Forward-looking information is not a guarantee of future events or performance and, by its nature, is based on RioCan’s current estimates and assumptions, which are subject to numerous risks and uncertainties, including those described in the “Risks and Uncertainties” section in RioCan’s MD&A for the year ended December 31, 2018 and in our most recent Annual Information Form, which could cause actual events or results to differ materially from the forward-looking information contained in this News Release. General economic conditions, including interest rate fluctuations, may also have an effect on RioCan’s results of operations. Material factors or assumptions that were applied in drawing a conclusion or making an estimate set out in the forward-looking information may include, but are not limited to: a stable retail environment; relatively historically low interest costs; a continuing trend toward land use intensification, including residential development in urban markets; access to equity and debt capital markets to fund, at acceptable costs, future capital requirements and to enable our refinancing of debts as they mature; the availability of investment opportunities for growth in Canada; and the timing and ability for RioCan to sell certain properties, the valuations to be realized on property sales relative to current IFRS values, and the Trust’s ability to utilize the capital gain refund mechanism. Although the forward-looking information contained in this News Release is based upon what management believes are reasonable assumptions, there can be no assurance that actual results will be consistent with this forward-looking information.
Our U.S. subsidiary qualified as a REIT for U.S. income tax purposes up to May 25, 2016, subsequent to the closing date of the sale of our U.S. property portfolio. For U.S. income tax purposes, the subsidiary distributed all of its U.S. taxable income and is entitled to deduct such distributions against its taxable income. The subsidiary’s qualification as a REIT depends on the REIT’s satisfaction of certain asset, income, organizational, distribution, unitholder ownership and other requirements up until May 25, 2016. Our U.S. subsidiary was subject to a 30% or 35% withholding tax on distributions of its U.S. taxable income to Canada. We did not distribute any withholding taxes paid or payable to our unitholders related to the disposition. Should RioCan’s U.S. subsidiary no longer qualify as a U.S. REIT for U.S. tax purposes prior to May 25, 2016, certain statements contained in this News Release or the MD&A for the year ended December 31, 2018 may need to be modified.

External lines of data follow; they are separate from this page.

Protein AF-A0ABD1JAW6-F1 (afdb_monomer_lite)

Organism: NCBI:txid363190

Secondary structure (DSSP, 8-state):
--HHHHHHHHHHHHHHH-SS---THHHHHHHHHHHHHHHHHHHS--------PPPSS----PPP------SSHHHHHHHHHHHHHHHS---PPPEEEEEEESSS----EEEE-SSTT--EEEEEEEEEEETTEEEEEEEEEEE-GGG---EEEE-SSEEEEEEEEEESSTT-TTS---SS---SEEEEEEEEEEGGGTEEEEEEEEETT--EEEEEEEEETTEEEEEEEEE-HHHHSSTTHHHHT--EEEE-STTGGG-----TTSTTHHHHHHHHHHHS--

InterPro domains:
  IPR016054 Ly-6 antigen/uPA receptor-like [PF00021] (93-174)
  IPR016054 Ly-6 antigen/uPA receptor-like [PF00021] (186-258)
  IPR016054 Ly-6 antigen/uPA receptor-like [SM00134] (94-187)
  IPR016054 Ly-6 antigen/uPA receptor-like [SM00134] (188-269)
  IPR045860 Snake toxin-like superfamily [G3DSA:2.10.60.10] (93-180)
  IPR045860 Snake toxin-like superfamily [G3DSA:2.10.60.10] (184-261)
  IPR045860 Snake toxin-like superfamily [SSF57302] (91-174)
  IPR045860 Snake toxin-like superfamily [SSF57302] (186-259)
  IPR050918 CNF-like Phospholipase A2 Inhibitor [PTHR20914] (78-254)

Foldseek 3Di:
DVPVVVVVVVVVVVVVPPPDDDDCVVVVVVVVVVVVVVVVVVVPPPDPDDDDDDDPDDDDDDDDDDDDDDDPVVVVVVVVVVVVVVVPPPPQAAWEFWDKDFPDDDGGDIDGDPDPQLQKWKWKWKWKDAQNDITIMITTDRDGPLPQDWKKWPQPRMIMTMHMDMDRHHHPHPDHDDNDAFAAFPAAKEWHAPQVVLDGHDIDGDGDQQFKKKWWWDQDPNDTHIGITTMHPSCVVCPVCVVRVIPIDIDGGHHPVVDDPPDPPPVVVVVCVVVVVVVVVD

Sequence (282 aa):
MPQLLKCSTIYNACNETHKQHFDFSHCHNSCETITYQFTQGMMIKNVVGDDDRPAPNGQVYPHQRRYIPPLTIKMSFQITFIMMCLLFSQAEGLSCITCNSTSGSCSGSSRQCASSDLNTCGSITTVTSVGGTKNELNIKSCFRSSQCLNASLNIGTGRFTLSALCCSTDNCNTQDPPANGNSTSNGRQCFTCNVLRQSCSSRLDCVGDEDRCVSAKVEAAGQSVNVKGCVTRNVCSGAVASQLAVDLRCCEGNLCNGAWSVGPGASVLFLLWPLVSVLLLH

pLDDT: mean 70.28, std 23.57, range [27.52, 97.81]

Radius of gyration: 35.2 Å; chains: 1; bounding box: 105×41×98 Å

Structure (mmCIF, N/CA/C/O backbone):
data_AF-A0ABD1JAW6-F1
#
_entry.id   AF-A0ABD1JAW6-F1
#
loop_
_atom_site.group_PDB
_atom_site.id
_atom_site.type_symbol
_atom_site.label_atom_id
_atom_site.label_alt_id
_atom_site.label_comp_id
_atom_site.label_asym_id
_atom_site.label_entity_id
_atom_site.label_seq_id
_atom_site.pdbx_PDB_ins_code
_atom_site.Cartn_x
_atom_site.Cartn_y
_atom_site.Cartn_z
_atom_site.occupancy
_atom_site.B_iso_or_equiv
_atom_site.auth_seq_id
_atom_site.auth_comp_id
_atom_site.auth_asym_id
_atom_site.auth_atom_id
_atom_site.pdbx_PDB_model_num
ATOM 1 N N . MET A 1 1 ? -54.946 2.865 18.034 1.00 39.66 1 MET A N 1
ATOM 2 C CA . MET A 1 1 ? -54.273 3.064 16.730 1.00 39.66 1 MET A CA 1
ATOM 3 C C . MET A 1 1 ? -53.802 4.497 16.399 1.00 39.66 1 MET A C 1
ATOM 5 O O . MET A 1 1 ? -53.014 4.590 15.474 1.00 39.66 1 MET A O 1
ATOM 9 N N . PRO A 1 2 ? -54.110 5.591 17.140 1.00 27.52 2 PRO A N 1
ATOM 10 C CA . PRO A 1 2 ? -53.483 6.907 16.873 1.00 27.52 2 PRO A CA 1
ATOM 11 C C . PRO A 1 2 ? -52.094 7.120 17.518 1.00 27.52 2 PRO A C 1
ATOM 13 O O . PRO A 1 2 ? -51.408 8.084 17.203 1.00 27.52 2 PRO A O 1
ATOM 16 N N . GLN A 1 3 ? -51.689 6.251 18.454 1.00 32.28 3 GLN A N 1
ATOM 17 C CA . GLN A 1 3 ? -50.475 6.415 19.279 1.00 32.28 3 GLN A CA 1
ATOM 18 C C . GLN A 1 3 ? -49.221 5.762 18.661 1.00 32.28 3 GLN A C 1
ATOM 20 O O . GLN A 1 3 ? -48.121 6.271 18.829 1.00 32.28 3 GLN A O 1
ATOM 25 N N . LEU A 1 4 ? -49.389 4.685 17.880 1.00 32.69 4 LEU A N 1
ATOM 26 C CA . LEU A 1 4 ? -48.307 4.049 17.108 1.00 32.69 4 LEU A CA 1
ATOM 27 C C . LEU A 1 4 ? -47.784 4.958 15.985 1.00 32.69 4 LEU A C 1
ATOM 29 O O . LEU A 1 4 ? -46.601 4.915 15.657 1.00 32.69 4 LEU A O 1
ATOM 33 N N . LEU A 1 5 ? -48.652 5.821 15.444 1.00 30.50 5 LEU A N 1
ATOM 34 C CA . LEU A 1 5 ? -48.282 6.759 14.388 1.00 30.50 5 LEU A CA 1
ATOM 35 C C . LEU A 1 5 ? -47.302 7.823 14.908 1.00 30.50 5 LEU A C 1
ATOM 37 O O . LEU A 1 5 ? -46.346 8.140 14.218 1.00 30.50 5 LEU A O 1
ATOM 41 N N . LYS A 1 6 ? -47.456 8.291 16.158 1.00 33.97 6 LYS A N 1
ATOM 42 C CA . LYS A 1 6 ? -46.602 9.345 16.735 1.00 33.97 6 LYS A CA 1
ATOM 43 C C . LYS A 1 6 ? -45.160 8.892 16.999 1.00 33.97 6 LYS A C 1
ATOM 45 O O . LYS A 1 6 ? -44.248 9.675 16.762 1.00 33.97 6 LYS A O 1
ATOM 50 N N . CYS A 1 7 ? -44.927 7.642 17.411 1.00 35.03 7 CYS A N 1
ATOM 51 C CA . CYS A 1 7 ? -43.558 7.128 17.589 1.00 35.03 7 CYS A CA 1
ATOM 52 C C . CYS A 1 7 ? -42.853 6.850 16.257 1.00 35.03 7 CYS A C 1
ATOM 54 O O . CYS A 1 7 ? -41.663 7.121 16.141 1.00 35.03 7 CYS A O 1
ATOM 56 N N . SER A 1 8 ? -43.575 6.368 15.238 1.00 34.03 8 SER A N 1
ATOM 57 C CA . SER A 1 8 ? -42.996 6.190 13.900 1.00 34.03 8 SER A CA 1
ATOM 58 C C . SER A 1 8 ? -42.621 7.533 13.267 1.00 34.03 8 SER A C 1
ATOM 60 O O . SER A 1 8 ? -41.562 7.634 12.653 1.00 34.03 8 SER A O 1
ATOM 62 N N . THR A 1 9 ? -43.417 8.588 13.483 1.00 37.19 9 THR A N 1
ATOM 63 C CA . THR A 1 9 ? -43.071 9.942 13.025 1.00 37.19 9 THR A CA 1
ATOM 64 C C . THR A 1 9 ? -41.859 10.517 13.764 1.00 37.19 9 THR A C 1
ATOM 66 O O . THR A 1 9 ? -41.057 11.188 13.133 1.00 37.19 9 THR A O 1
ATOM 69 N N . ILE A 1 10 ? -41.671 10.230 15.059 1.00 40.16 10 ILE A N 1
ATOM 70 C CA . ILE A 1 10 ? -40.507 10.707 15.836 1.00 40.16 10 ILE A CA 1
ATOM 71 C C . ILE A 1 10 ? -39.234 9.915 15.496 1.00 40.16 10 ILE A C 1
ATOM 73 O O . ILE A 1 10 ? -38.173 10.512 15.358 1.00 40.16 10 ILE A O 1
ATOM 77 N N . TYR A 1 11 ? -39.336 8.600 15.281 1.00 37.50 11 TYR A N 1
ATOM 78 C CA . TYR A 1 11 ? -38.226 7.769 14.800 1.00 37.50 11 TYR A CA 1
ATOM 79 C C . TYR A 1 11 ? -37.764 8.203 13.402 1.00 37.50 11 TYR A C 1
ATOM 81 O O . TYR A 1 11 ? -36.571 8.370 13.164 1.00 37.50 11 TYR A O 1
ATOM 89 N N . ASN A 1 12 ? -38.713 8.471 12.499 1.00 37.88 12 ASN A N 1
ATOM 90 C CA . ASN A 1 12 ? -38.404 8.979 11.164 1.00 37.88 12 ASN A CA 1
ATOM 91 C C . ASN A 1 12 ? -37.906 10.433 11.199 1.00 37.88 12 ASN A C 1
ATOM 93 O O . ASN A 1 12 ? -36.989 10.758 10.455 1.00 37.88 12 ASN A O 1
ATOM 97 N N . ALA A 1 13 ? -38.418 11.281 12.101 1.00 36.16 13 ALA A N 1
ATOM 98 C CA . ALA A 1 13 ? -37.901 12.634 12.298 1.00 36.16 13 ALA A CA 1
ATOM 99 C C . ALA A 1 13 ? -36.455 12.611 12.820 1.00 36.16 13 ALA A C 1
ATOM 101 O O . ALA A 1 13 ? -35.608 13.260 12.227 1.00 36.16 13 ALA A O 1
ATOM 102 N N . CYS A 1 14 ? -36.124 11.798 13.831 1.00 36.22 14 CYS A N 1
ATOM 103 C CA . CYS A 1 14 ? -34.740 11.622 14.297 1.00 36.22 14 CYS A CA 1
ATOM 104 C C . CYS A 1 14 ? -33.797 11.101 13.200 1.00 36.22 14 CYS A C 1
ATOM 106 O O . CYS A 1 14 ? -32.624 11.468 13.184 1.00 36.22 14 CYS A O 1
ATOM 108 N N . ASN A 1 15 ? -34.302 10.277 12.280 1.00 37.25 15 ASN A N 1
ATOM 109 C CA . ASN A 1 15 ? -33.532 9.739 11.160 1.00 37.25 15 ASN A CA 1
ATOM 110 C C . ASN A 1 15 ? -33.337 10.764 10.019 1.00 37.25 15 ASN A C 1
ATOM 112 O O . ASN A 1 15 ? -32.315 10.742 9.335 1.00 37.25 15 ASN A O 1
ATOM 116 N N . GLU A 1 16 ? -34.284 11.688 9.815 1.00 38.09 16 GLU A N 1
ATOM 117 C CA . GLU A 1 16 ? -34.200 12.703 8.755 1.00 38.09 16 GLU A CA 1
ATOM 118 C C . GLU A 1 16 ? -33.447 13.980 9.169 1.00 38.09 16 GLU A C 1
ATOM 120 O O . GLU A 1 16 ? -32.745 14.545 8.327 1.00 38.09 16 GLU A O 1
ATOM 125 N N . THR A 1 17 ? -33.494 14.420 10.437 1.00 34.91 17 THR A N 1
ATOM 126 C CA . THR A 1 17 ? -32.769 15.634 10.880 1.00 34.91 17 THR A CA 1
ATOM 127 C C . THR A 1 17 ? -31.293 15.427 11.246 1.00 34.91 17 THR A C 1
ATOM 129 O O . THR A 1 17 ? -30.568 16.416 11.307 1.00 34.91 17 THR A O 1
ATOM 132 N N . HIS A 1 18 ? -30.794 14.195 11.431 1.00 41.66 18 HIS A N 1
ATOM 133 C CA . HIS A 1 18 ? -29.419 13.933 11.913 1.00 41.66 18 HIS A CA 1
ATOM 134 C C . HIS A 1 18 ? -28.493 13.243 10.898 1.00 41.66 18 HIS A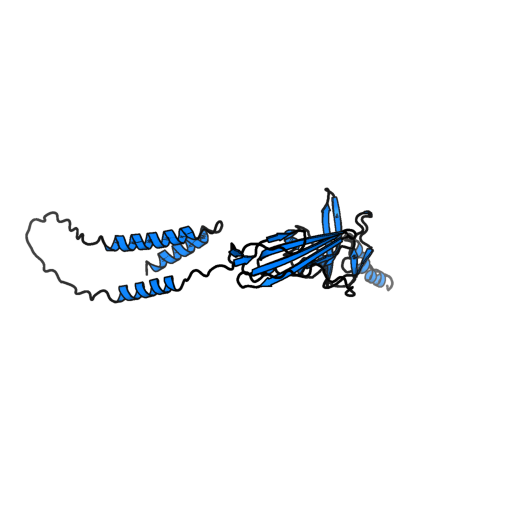 C 1
ATOM 136 O O . HIS A 1 18 ? -27.667 12.399 11.242 1.00 41.66 18 HIS A O 1
ATOM 142 N N . LYS A 1 19 ? -28.536 13.672 9.631 1.00 37.09 19 LYS A N 1
ATOM 143 C CA . LYS A 1 19 ? -27.467 13.354 8.659 1.00 37.09 19 LYS A CA 1
ATOM 144 C C . LYS A 1 19 ? -26.127 14.046 8.955 1.00 37.09 19 LYS A C 1
ATOM 146 O O . LYS A 1 19 ? -25.148 13.776 8.264 1.00 37.09 19 LYS A O 1
ATOM 151 N N . GLN A 1 20 ? -26.055 14.918 9.961 1.00 35.34 20 GLN A N 1
ATOM 152 C CA . GLN A 1 20 ? -24.823 15.565 10.409 1.00 35.34 20 GLN A CA 1
ATOM 153 C C . GLN A 1 20 ? -24.856 15.683 11.943 1.00 35.34 20 GLN A C 1
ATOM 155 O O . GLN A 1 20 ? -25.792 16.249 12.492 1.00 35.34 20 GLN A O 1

The forward-looking statements contained in this News Release are made as of the date hereof, and should not be relied upon as representing RioCan’s views as of any date subsequent to the date of this News Release. Management undertakes no obligation, except as required by applicable law, to publicly update or revise any forward-looking information, whether as a result of new information, future events or otherwise.